The  Lagragian related to $g_\mu -2$  is
\begin{equation}
{\cal L}=-\frac{g}{\sqrt{2}}({\bar \nu'}\gamma_\mu a_L V_{2\nu'}
\mu) W^\mu +h.c.
\end{equation}
From this Lagragian, we see that the fourth neutrino contribution
to $a_\mu$ is
\begin{eqnarray}
a^{\rm SM4}_\mu &=& \alpha(\frac{g}{\sqrt{2}}V_{2\nu'})^2
\frac{2m^2_\mu}{m^2_W}\cdot f(x).
\end{eqnarray}


We suppose that the 1.6$\sigma$ discrepancy of muon anomalous
magnetic moment, $\delta a^{\rm SM}_\mu$, is induced by the fourth
sequential neutrino $\nu'$. We can  use the above equation to get
parameter space of $f(x)$ and $V_{2\nu'}$ to $m_{\nu'}$ (see Fig.
3 and 4),
\begin{eqnarray}
(V_{2\nu'})^2 =\frac{{\sqrt{2}}\cdot \delta a^{\rm SM}_\mu}{
8G_{\rm F} \alpha m^2_\mu\cdot f(x)}
 \end{eqnarray}

From Fig. 3, we can see that  $f(x)$ is taken negative values
except for a very narrow range of $m_{\nu'}$ which is  from 58 GeV
to 80 GeV. In other words, the sign of $a^{\rm SM4}_\mu$ is only
related to $\nu$ mass.  Only in this narrow mass range, $\nu'$
gives positive contribution to $g_\mu -2$. The low bound of
$m_{\nu'}$ we get from $g_\mu -2$ is consistent with the present
experiments \cite{Mark}. Let's look at the parameter space of the
MNS matrix element factors again.
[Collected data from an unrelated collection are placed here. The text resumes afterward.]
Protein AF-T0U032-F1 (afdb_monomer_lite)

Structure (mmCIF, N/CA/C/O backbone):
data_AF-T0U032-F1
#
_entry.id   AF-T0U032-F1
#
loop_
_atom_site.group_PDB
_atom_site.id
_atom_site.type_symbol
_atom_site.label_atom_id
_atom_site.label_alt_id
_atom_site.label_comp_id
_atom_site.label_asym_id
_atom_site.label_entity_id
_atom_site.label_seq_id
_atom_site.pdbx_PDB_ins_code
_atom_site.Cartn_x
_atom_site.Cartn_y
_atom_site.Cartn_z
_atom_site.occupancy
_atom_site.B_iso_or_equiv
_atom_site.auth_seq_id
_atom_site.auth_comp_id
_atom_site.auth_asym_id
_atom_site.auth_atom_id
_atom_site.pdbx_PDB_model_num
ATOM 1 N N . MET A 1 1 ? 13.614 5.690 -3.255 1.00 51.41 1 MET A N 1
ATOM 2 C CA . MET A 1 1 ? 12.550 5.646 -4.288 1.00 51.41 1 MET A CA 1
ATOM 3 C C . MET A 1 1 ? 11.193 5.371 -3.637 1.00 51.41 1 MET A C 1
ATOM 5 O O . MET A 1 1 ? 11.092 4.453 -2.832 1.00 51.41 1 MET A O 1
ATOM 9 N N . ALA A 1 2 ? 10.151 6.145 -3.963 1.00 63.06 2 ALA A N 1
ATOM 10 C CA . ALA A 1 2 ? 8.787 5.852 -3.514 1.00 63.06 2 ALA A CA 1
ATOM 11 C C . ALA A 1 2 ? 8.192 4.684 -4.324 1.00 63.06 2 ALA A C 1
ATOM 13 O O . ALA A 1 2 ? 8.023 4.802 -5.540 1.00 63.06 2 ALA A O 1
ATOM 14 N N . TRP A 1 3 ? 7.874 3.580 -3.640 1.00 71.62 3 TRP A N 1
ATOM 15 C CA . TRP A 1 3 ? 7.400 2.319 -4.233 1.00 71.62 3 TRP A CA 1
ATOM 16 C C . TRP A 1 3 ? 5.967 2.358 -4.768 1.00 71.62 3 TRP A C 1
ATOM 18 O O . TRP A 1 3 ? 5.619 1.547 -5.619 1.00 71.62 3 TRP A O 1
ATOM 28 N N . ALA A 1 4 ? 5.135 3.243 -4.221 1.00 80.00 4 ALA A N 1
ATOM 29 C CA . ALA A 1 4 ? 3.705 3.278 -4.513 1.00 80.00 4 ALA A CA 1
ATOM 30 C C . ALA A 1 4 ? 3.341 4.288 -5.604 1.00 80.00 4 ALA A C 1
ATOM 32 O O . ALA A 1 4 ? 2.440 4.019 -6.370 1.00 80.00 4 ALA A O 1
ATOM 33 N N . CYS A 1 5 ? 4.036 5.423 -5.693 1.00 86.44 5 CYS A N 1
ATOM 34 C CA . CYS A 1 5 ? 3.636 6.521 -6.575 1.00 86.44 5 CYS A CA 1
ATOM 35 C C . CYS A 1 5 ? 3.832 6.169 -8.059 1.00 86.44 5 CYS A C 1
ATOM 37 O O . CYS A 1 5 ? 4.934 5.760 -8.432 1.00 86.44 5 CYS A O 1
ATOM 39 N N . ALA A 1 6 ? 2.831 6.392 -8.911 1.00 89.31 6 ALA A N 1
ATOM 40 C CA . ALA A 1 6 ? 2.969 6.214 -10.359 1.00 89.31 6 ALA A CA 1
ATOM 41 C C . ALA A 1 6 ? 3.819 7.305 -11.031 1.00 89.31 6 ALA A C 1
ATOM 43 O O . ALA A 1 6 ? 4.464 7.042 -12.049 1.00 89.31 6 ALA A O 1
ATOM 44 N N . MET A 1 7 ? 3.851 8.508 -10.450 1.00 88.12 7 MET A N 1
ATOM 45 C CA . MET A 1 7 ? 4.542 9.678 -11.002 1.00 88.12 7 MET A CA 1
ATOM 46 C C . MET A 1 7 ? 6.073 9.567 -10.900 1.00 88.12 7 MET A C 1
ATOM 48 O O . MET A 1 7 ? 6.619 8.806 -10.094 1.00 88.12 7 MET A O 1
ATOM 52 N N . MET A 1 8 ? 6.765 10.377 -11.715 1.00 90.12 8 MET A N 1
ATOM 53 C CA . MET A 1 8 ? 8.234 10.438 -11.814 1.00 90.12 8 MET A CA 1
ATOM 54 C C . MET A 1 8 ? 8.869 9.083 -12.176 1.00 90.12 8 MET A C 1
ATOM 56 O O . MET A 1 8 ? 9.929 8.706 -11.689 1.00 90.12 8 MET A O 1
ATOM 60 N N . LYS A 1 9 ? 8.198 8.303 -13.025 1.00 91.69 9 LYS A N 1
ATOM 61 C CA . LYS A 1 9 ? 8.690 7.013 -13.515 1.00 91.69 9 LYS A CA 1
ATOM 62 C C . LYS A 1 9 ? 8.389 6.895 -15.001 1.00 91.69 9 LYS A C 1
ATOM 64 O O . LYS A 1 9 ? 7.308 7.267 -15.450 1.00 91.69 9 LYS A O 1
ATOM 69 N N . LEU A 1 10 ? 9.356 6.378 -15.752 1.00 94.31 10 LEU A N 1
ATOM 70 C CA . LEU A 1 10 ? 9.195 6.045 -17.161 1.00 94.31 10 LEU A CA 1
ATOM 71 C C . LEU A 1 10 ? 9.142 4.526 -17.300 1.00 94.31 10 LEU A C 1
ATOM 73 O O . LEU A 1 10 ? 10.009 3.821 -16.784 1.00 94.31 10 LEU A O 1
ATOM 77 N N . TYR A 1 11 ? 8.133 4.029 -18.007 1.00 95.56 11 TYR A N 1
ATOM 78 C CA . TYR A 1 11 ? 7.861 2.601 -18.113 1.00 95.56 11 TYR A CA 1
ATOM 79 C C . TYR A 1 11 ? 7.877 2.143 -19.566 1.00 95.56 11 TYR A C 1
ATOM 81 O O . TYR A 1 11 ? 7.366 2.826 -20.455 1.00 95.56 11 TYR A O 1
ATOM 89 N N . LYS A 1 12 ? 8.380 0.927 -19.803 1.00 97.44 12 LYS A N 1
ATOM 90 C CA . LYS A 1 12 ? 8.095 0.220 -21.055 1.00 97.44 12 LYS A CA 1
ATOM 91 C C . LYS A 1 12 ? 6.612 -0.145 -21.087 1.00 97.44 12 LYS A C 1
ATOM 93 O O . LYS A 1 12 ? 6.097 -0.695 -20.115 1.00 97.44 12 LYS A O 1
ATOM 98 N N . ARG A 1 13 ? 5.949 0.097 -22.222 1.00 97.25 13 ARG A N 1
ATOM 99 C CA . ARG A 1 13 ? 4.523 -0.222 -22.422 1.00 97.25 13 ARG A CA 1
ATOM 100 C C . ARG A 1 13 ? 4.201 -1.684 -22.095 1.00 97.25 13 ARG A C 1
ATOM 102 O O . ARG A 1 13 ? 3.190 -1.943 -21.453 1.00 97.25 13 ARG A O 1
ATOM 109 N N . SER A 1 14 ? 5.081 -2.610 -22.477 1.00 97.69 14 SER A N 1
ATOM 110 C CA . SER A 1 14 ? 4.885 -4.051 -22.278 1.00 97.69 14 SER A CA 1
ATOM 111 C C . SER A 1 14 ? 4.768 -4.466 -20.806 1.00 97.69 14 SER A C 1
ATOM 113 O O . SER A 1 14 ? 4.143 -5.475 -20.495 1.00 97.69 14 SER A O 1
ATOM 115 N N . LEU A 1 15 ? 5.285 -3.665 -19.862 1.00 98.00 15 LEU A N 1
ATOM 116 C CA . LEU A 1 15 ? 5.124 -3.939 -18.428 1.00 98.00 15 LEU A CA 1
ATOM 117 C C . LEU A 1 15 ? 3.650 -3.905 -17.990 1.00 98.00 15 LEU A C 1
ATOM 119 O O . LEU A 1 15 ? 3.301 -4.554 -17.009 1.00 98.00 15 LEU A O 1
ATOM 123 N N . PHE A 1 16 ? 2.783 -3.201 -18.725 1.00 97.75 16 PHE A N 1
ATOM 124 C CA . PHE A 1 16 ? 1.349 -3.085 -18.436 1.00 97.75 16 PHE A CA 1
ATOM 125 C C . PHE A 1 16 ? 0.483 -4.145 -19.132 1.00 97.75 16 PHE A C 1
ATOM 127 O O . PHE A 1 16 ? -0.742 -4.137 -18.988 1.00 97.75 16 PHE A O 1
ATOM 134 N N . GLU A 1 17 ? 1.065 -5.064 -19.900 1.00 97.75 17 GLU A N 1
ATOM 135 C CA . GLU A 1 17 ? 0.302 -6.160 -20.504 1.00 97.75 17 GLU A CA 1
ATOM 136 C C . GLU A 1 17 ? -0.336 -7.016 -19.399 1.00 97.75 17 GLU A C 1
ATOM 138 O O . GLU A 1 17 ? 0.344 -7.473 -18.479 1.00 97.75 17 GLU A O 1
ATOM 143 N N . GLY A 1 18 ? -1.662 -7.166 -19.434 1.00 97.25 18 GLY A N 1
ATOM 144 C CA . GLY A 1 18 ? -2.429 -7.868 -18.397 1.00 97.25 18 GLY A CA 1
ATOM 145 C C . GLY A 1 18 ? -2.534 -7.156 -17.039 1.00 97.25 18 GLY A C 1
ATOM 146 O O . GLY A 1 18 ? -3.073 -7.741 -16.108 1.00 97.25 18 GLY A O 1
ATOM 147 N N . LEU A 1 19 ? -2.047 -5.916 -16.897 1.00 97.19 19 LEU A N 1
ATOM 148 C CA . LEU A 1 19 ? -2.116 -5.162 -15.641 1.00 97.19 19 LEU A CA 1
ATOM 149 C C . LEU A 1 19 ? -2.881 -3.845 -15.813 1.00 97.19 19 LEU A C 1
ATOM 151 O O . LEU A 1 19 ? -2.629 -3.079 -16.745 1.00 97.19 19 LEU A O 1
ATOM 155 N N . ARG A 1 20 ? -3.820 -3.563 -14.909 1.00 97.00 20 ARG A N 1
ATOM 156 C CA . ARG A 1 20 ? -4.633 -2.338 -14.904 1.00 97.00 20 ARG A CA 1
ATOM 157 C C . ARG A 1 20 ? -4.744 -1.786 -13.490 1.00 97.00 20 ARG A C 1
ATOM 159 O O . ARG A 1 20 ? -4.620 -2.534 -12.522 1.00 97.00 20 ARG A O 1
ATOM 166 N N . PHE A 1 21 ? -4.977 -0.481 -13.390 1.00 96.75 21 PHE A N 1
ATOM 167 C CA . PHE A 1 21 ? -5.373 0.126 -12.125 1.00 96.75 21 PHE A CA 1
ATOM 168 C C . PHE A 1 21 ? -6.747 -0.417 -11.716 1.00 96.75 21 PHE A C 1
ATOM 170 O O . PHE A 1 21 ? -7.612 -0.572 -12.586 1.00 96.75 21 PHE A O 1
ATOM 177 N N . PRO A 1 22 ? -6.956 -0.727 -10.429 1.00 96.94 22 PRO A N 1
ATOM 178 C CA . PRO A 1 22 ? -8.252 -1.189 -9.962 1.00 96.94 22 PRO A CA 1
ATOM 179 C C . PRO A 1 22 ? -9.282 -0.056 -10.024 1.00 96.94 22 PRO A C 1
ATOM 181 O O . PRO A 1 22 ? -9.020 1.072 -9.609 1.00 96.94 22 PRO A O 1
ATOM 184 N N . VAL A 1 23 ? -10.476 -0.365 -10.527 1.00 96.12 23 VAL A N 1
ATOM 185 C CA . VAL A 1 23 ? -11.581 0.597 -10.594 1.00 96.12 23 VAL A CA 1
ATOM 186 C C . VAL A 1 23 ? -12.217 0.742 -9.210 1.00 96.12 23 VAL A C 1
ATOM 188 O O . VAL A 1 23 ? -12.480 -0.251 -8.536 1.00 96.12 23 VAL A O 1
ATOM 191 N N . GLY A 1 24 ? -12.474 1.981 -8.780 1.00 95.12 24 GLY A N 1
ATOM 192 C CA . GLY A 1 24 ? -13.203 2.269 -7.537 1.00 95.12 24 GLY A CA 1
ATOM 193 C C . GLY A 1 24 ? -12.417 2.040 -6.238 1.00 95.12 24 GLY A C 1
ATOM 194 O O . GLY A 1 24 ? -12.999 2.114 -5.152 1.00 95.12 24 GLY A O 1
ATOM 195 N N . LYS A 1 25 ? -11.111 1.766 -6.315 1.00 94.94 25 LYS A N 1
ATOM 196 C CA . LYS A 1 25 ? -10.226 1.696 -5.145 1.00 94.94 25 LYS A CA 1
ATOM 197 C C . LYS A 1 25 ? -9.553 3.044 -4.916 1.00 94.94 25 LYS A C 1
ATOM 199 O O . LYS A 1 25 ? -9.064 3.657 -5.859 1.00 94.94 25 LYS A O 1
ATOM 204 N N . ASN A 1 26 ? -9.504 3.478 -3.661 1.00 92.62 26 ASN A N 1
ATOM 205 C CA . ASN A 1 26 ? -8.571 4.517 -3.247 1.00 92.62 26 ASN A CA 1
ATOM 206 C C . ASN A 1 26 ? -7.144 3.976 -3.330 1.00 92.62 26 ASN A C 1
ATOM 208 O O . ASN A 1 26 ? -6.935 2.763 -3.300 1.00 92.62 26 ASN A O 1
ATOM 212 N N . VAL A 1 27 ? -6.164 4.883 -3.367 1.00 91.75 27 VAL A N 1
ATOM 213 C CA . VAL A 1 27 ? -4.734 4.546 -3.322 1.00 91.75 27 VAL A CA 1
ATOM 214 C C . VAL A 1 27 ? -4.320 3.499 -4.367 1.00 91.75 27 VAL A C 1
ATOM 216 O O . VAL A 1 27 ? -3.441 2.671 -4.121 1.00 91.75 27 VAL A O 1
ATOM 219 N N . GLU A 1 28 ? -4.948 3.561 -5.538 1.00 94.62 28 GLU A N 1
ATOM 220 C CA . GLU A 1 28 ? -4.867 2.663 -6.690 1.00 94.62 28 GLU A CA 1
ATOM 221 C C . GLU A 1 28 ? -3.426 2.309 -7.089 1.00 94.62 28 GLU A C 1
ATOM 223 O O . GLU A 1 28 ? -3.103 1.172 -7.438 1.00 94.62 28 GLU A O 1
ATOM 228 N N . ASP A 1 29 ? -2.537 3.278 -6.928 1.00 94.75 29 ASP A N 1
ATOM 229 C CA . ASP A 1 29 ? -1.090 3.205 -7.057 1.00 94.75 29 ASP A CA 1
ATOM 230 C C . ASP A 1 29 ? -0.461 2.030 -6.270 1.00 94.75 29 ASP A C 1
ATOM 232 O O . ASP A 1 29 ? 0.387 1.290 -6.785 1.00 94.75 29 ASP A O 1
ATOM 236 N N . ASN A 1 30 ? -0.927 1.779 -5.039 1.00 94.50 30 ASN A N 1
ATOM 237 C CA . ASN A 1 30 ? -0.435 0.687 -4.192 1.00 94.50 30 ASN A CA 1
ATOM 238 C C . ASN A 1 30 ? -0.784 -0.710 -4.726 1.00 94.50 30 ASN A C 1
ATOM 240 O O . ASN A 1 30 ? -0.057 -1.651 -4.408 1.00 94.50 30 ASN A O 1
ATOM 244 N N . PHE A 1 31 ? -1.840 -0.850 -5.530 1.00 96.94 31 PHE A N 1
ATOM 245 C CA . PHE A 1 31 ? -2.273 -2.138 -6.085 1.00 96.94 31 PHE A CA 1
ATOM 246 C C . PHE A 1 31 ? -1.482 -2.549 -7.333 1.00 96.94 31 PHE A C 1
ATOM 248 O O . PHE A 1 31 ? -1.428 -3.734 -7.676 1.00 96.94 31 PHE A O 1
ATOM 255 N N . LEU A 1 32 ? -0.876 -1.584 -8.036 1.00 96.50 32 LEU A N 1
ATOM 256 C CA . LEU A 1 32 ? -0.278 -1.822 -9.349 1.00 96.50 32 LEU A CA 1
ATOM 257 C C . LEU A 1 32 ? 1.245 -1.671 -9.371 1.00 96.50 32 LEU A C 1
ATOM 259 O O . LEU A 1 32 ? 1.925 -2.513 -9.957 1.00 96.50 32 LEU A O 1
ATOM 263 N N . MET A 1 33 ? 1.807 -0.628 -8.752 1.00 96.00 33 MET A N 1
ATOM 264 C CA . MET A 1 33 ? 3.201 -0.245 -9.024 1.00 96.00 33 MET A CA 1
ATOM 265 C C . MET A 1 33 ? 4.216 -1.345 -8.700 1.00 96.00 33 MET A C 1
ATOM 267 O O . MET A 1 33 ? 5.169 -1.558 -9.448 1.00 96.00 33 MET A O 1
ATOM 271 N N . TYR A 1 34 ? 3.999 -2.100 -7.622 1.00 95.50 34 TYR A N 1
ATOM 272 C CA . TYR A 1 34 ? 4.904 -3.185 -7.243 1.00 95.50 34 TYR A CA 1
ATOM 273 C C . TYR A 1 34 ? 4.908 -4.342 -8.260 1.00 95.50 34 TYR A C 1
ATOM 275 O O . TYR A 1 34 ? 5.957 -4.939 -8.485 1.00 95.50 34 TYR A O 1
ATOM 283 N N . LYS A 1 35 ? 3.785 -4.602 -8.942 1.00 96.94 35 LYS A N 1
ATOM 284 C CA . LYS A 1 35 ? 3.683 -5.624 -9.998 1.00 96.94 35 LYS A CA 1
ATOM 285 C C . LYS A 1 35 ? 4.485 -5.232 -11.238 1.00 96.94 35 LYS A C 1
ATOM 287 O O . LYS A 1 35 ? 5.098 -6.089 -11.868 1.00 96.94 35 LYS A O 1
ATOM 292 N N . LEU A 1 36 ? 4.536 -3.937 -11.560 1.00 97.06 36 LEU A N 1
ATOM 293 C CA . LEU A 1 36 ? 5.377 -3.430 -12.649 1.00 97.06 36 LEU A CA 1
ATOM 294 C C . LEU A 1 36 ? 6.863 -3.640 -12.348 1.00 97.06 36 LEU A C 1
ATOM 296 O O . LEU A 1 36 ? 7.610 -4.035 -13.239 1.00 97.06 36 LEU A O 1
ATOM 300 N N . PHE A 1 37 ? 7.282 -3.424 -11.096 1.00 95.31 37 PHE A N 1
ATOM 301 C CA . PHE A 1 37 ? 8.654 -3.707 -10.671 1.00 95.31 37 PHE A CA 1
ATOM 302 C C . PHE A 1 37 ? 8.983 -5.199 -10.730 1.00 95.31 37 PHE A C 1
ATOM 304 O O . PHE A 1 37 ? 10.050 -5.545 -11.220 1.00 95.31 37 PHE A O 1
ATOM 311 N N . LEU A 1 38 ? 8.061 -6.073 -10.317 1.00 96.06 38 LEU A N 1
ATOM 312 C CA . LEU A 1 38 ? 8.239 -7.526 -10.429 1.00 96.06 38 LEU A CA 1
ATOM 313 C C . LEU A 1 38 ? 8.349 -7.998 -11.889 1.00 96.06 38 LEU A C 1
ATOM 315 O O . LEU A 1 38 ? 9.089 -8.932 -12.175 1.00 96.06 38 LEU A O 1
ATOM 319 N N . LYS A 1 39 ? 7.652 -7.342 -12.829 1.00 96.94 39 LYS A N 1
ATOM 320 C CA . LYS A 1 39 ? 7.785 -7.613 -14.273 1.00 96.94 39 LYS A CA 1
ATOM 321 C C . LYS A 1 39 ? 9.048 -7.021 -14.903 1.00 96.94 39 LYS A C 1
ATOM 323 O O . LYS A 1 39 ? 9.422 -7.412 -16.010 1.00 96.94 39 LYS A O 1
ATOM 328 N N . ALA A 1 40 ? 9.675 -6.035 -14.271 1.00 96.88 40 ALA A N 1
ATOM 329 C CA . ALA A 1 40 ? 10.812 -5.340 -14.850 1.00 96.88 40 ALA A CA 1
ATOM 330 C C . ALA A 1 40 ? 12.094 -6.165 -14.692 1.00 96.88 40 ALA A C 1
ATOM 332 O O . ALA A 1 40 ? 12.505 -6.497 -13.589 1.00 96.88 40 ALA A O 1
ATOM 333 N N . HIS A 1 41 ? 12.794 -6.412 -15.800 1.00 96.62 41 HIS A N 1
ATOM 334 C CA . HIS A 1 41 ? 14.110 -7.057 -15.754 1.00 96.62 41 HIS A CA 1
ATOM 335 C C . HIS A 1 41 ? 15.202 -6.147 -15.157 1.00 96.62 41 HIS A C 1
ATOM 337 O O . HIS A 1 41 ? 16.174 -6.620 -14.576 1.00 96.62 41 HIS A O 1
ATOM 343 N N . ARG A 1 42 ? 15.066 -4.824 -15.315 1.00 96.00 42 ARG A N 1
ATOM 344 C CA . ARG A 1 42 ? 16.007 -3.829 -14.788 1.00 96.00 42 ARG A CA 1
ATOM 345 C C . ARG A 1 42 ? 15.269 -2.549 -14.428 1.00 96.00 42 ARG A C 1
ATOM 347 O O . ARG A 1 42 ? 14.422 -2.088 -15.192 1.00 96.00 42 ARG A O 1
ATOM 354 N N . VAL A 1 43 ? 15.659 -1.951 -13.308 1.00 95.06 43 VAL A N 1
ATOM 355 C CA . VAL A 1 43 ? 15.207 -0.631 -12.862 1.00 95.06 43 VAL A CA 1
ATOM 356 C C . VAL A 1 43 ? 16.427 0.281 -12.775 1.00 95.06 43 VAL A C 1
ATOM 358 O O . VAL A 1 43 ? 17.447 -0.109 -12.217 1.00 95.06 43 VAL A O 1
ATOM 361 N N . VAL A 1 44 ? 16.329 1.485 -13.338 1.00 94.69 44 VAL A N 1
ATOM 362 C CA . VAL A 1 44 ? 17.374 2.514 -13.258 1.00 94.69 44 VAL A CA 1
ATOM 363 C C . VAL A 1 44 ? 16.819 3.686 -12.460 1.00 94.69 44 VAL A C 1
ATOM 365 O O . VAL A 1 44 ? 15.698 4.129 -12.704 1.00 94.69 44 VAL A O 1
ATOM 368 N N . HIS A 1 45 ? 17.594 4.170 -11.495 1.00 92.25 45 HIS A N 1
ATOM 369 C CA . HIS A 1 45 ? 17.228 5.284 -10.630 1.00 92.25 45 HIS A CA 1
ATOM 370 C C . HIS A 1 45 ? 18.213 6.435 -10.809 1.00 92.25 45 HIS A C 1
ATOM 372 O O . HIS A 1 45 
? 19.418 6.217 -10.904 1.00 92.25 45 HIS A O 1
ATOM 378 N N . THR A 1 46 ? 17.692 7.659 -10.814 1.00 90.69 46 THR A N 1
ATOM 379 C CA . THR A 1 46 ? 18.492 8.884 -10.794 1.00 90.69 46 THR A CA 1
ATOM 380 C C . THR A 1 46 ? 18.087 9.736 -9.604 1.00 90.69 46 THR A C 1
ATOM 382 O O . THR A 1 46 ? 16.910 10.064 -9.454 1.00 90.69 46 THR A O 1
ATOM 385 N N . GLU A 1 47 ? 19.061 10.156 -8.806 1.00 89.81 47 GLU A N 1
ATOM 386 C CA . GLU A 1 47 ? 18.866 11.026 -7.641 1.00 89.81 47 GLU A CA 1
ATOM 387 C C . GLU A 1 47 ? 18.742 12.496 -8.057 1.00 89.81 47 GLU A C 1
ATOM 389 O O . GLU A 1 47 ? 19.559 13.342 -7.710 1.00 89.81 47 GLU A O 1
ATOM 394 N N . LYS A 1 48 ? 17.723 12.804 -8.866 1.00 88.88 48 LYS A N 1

Considering the constraint from
$g_\mu -2$, we see that the upper bounds of $m_{\nu'}$ don't
exceed 80 GeV. Although the low bound of $m_{\nu'}$ we get from
$l\to l'\gamma $ is consistent with the present experiments
\cite{Mark}, the upper bound of $m_{\nu'}$, $m_{\nu'}< 80 {\rm
GeV}$, seems to conflict with the current experiments statue which
there is no any new physics signals upper to several GeVs. The
fourth generation particles seems not to be so light.  They should
be several hundred GeVs weight.Moreover, from Fig. 4,  if we
consider the unitarity of the matrix $V^{SM4}_{\rm MNS}$ and tiny
values of its elements, the reasonable value range of $m_\nu'$
will be more narrow.

 In summary, we calculate the contribution of the fourth generation
to $g-2$ and LFV decays and get an interesting result which we can
exclude most values of $m_{\nu'}$.  Considering the current
experimental bounds,
 we give the parameter space of $m_{\nu'}$ and lepton mixing
matrix element $V_{l\nu'}$. We find that LFV processes can
constrain on the neutrino mass of the fourth generation: i.e. its
mass should be lighter than 80 GeV. It seems that from the lepton
part, the current experiments can impose a stringent constraint on
the existence of the fourth generation.


\section*{Acknowledgments}
This research is supported  by the the Chinese Postdoctoral
Science Foundation and CAS K.C. Wong Postdoctoral Research Award  Fund.
 We are grateful to prof. C.S. Huang and Prof. X.M
Zhang for useful discussions.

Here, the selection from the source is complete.